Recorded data

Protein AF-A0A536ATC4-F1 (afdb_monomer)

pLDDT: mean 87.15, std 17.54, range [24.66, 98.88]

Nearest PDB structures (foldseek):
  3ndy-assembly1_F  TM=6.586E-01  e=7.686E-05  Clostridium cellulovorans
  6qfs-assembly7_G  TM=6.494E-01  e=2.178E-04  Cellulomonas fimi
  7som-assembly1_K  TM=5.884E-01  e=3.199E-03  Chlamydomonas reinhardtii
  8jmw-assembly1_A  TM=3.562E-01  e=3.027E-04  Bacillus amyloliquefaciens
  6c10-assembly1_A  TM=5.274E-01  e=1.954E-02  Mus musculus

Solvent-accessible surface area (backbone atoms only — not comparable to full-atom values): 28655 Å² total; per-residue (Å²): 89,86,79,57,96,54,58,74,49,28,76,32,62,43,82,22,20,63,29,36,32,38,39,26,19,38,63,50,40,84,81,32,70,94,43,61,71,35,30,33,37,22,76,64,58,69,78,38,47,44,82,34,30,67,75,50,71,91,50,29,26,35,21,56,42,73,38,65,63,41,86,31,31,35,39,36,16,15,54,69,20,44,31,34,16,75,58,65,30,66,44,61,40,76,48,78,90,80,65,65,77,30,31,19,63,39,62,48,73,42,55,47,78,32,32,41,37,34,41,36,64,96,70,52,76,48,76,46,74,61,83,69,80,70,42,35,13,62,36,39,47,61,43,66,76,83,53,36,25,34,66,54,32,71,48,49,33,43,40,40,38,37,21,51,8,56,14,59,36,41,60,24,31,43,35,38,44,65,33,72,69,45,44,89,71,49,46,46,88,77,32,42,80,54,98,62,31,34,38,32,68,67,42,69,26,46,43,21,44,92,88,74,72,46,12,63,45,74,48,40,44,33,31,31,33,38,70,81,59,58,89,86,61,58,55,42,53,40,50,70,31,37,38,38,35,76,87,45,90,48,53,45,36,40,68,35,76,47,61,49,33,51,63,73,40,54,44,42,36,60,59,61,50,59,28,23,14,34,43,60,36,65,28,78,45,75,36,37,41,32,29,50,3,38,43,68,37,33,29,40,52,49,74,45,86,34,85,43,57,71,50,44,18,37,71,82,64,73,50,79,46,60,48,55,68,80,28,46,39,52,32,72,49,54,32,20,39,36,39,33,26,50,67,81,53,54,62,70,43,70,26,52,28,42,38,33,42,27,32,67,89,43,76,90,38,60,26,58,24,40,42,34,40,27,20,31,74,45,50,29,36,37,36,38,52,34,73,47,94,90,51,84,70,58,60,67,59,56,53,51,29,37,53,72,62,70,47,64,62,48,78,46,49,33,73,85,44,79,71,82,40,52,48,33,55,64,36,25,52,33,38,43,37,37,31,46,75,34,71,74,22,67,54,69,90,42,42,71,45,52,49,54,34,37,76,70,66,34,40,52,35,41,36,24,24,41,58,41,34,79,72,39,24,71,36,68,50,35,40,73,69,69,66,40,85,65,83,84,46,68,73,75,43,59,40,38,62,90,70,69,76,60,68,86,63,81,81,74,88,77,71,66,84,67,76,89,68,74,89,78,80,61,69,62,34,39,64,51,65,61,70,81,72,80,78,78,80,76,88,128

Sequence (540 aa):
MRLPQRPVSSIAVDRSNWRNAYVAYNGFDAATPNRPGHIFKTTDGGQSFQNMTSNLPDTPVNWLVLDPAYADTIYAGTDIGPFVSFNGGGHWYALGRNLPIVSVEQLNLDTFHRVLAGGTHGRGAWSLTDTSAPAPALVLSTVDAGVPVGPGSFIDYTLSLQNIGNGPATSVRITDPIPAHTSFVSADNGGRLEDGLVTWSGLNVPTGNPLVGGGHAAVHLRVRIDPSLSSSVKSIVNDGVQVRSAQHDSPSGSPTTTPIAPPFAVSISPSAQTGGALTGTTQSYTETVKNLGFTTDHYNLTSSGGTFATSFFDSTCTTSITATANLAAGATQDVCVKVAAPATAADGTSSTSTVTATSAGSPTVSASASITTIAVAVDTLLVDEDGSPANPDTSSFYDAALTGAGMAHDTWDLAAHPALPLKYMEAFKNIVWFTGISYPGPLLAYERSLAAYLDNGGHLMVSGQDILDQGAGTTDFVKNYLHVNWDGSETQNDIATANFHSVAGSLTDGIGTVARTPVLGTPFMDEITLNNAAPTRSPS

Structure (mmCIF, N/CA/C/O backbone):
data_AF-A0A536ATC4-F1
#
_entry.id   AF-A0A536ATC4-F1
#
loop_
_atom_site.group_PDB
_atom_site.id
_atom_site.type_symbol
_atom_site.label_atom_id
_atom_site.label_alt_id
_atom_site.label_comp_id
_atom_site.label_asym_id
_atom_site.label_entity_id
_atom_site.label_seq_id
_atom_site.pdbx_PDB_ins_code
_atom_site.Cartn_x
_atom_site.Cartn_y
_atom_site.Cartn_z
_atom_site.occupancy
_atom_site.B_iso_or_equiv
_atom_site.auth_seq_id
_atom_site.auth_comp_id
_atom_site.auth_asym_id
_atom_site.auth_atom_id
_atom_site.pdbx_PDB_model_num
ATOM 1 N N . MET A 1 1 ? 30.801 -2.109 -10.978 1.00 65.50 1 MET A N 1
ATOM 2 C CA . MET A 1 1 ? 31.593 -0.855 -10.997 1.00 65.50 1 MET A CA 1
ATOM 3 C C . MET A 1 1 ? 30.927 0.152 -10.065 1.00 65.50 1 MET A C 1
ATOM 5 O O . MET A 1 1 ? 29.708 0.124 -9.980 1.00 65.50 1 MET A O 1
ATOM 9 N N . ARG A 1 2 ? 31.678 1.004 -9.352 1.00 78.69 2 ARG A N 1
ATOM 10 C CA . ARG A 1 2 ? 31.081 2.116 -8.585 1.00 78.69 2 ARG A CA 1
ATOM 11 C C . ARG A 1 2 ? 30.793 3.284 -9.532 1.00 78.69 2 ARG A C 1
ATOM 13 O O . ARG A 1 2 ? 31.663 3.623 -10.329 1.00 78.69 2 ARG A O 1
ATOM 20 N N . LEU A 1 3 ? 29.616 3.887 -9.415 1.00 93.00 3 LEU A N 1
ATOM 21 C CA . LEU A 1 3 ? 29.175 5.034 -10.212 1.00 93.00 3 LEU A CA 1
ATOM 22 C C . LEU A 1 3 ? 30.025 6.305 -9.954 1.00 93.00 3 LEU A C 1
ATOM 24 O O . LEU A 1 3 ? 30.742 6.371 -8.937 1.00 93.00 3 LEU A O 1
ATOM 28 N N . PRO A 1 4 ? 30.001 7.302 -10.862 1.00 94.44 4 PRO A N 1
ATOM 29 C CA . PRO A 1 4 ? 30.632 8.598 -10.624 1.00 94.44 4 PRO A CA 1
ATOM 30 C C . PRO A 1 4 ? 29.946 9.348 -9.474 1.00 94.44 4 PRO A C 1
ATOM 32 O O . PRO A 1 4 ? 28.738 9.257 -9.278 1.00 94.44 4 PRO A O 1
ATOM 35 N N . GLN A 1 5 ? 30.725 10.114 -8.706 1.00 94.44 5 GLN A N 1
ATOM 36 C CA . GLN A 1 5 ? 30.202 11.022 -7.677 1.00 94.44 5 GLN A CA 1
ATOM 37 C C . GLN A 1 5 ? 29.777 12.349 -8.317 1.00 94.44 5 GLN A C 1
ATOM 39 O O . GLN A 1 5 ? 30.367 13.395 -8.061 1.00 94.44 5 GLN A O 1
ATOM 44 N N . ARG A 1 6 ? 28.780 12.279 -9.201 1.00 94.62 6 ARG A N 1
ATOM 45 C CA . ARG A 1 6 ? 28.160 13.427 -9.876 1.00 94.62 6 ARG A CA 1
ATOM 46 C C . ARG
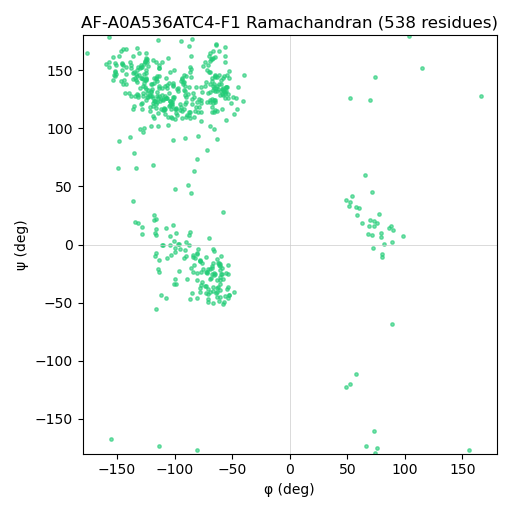 A 1 6 ? 26.647 13.417 -9.649 1.00 94.62 6 ARG A C 1
ATOM 48 O O . ARG A 1 6 ? 26.110 12.360 -9.310 1.00 94.62 6 ARG A O 1
ATOM 55 N N . PRO A 1 7 ? 25.958 14.558 -9.824 1.00 96.19 7 PRO A N 1
ATOM 56 C CA . PRO A 1 7 ? 24.503 14.595 -9.757 1.00 96.19 7 PRO A CA 1
ATOM 57 C C . PRO A 1 7 ? 23.880 13.611 -10.752 1.00 96.19 7 PRO A C 1
ATOM 59 O O . PRO A 1 7 ? 24.192 13.646 -11.944 1.00 96.19 7 PRO A O 1
ATOM 62 N N . VAL A 1 8 ? 23.011 12.737 -10.243 1.00 97.56 8 VAL A N 1
ATOM 63 C CA . VAL A 1 8 ? 22.143 11.890 -11.065 1.00 97.56 8 VAL A CA 1
ATOM 64 C C . VAL A 1 8 ? 21.006 12.763 -11.572 1.00 97.56 8 VAL A C 1
ATOM 66 O O . VAL A 1 8 ? 20.312 13.390 -10.775 1.00 97.56 8 VAL A O 1
ATOM 69 N N . SER A 1 9 ? 20.832 12.814 -12.884 1.00 97.31 9 SER A N 1
ATOM 70 C CA . SER A 1 9 ? 19.812 13.635 -13.545 1.00 97.31 9 SER A CA 1
ATOM 71 C C . SER A 1 9 ? 18.568 12.834 -13.919 1.00 97.31 9 SER A C 1
ATOM 73 O O . SER A 1 9 ? 17.459 13.352 -13.863 1.00 97.31 9 SER A O 1
ATOM 75 N N . SER A 1 10 ? 18.733 11.557 -14.272 1.00 97.94 10 SER A N 1
ATOM 76 C CA . SER A 1 10 ? 17.628 10.699 -14.694 1.00 97.94 10 SER A CA 1
ATOM 77 C C . SER A 1 10 ? 17.915 9.230 -14.410 1.00 97.94 10 SER A C 1
ATOM 79 O O . SER A 1 10 ? 19.056 8.773 -14.506 1.00 97.94 10 SER A O 1
ATOM 81 N N . ILE A 1 11 ? 16.864 8.483 -14.077 1.00 97.56 11 ILE A N 1
ATOM 82 C CA . ILE A 1 11 ? 16.881 7.025 -13.971 1.00 97.56 11 ILE A CA 1
ATOM 83 C C . ILE A 1 11 ? 15.724 6.507 -14.820 1.00 97.56 11 ILE A C 1
ATOM 85 O O . ILE A 1 11 ? 14.565 6.796 -14.528 1.00 97.56 11 ILE A O 1
ATOM 89 N N . ALA A 1 12 ? 16.036 5.743 -15.862 1.00 97.19 12 ALA A N 1
ATOM 90 C CA . ALA A 1 12 ? 15.044 5.113 -16.722 1.00 97.19 12 ALA A CA 1
ATOM 91 C C . ALA A 1 12 ? 15.046 3.602 -16.475 1.00 97.19 12 ALA A C 1
ATOM 93 O O . ALA A 1 12 ? 16.060 2.935 -16.684 1.00 97.19 12 ALA A O 1
ATOM 94 N N . VAL A 1 13 ? 13.918 3.078 -16.001 1.00 95.94 13 VAL A N 1
ATOM 95 C CA . VAL A 1 13 ? 13.748 1.674 -15.604 1.00 95.94 13 VAL A CA 1
ATOM 96 C C . VAL A 1 13 ? 12.867 0.966 -16.630 1.00 95.94 13 VAL A C 1
ATOM 98 O O . VAL A 1 13 ? 11.859 1.522 -17.072 1.00 95.94 13 VAL A O 1
ATOM 101 N N . ASP A 1 14 ? 13.245 -0.249 -17.023 1.00 93.50 14 ASP A N 1
ATOM 102 C CA . ASP A 1 14 ? 12.402 -1.120 -17.843 1.00 93.50 14 ASP A CA 1
ATOM 103 C C . ASP A 1 14 ? 11.094 -1.423 -17.091 1.00 93.50 14 ASP A C 1
ATOM 105 O O . ASP A 1 14 ? 11.096 -1.827 -15.928 1.00 93.50 14 ASP A O 1
ATOM 109 N N . ARG A 1 15 ? 9.960 -1.203 -17.767 1.00 91.06 15 ARG A N 1
ATOM 110 C CA . ARG A 1 15 ? 8.619 -1.313 -17.170 1.00 91.06 15 ARG A CA 1
ATOM 111 C C . ARG A 1 15 ? 8.232 -2.742 -16.789 1.00 91.06 15 ARG A C 1
ATOM 113 O O . ARG A 1 15 ? 7.321 -2.911 -15.987 1.00 91.06 15 ARG A O 1
ATOM 120 N N . SER A 1 16 ? 8.886 -3.740 -17.375 1.00 92.19 16 SER A N 1
ATOM 121 C CA . SER A 1 16 ? 8.648 -5.155 -17.097 1.00 92.19 16 SER A CA 1
ATOM 122 C C . SER A 1 16 ? 9.692 -5.735 -16.150 1.00 92.19 16 SER A C 1
ATOM 124 O O . SER A 1 16 ? 9.352 -6.577 -15.321 1.00 92.19 16 SER A O 1
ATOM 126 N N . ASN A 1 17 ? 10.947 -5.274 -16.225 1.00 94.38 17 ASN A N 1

What you will do -> Look above for the line containing "ATOM 20 N N". Output from there through the line containing "ATOM 29 C CA", exactly and inclusively.

Reply to the task ->
ATOM 20 N N . LEU A 1 3 ? 29.616 3.887 -9.415 1.00 93.00 3 LEU A N 1
ATOM 21 C CA . LEU A 1 3 ? 29.175 5.034 -10.212 1.00 93.00 3 LEU A CA 1
ATOM 22 C C . LEU A 1 3 ? 30.025 6.305 -9.954 1.00 93.00 3 LEU A C 1
ATOM 24 O O . LEU A 1 3 ? 30.742 6.371 -8.937 1.00 93.00 3 LEU A O 1
ATOM 28 N N . PRO A 1 4 ? 30.001 7.302 -10.862 1.00 94.44 4 PRO A N 1
ATOM 29 C CA . PRO A 1 4 ? 30.632 8.598 -10.624 1.00 94.44 4 PRO A CA 1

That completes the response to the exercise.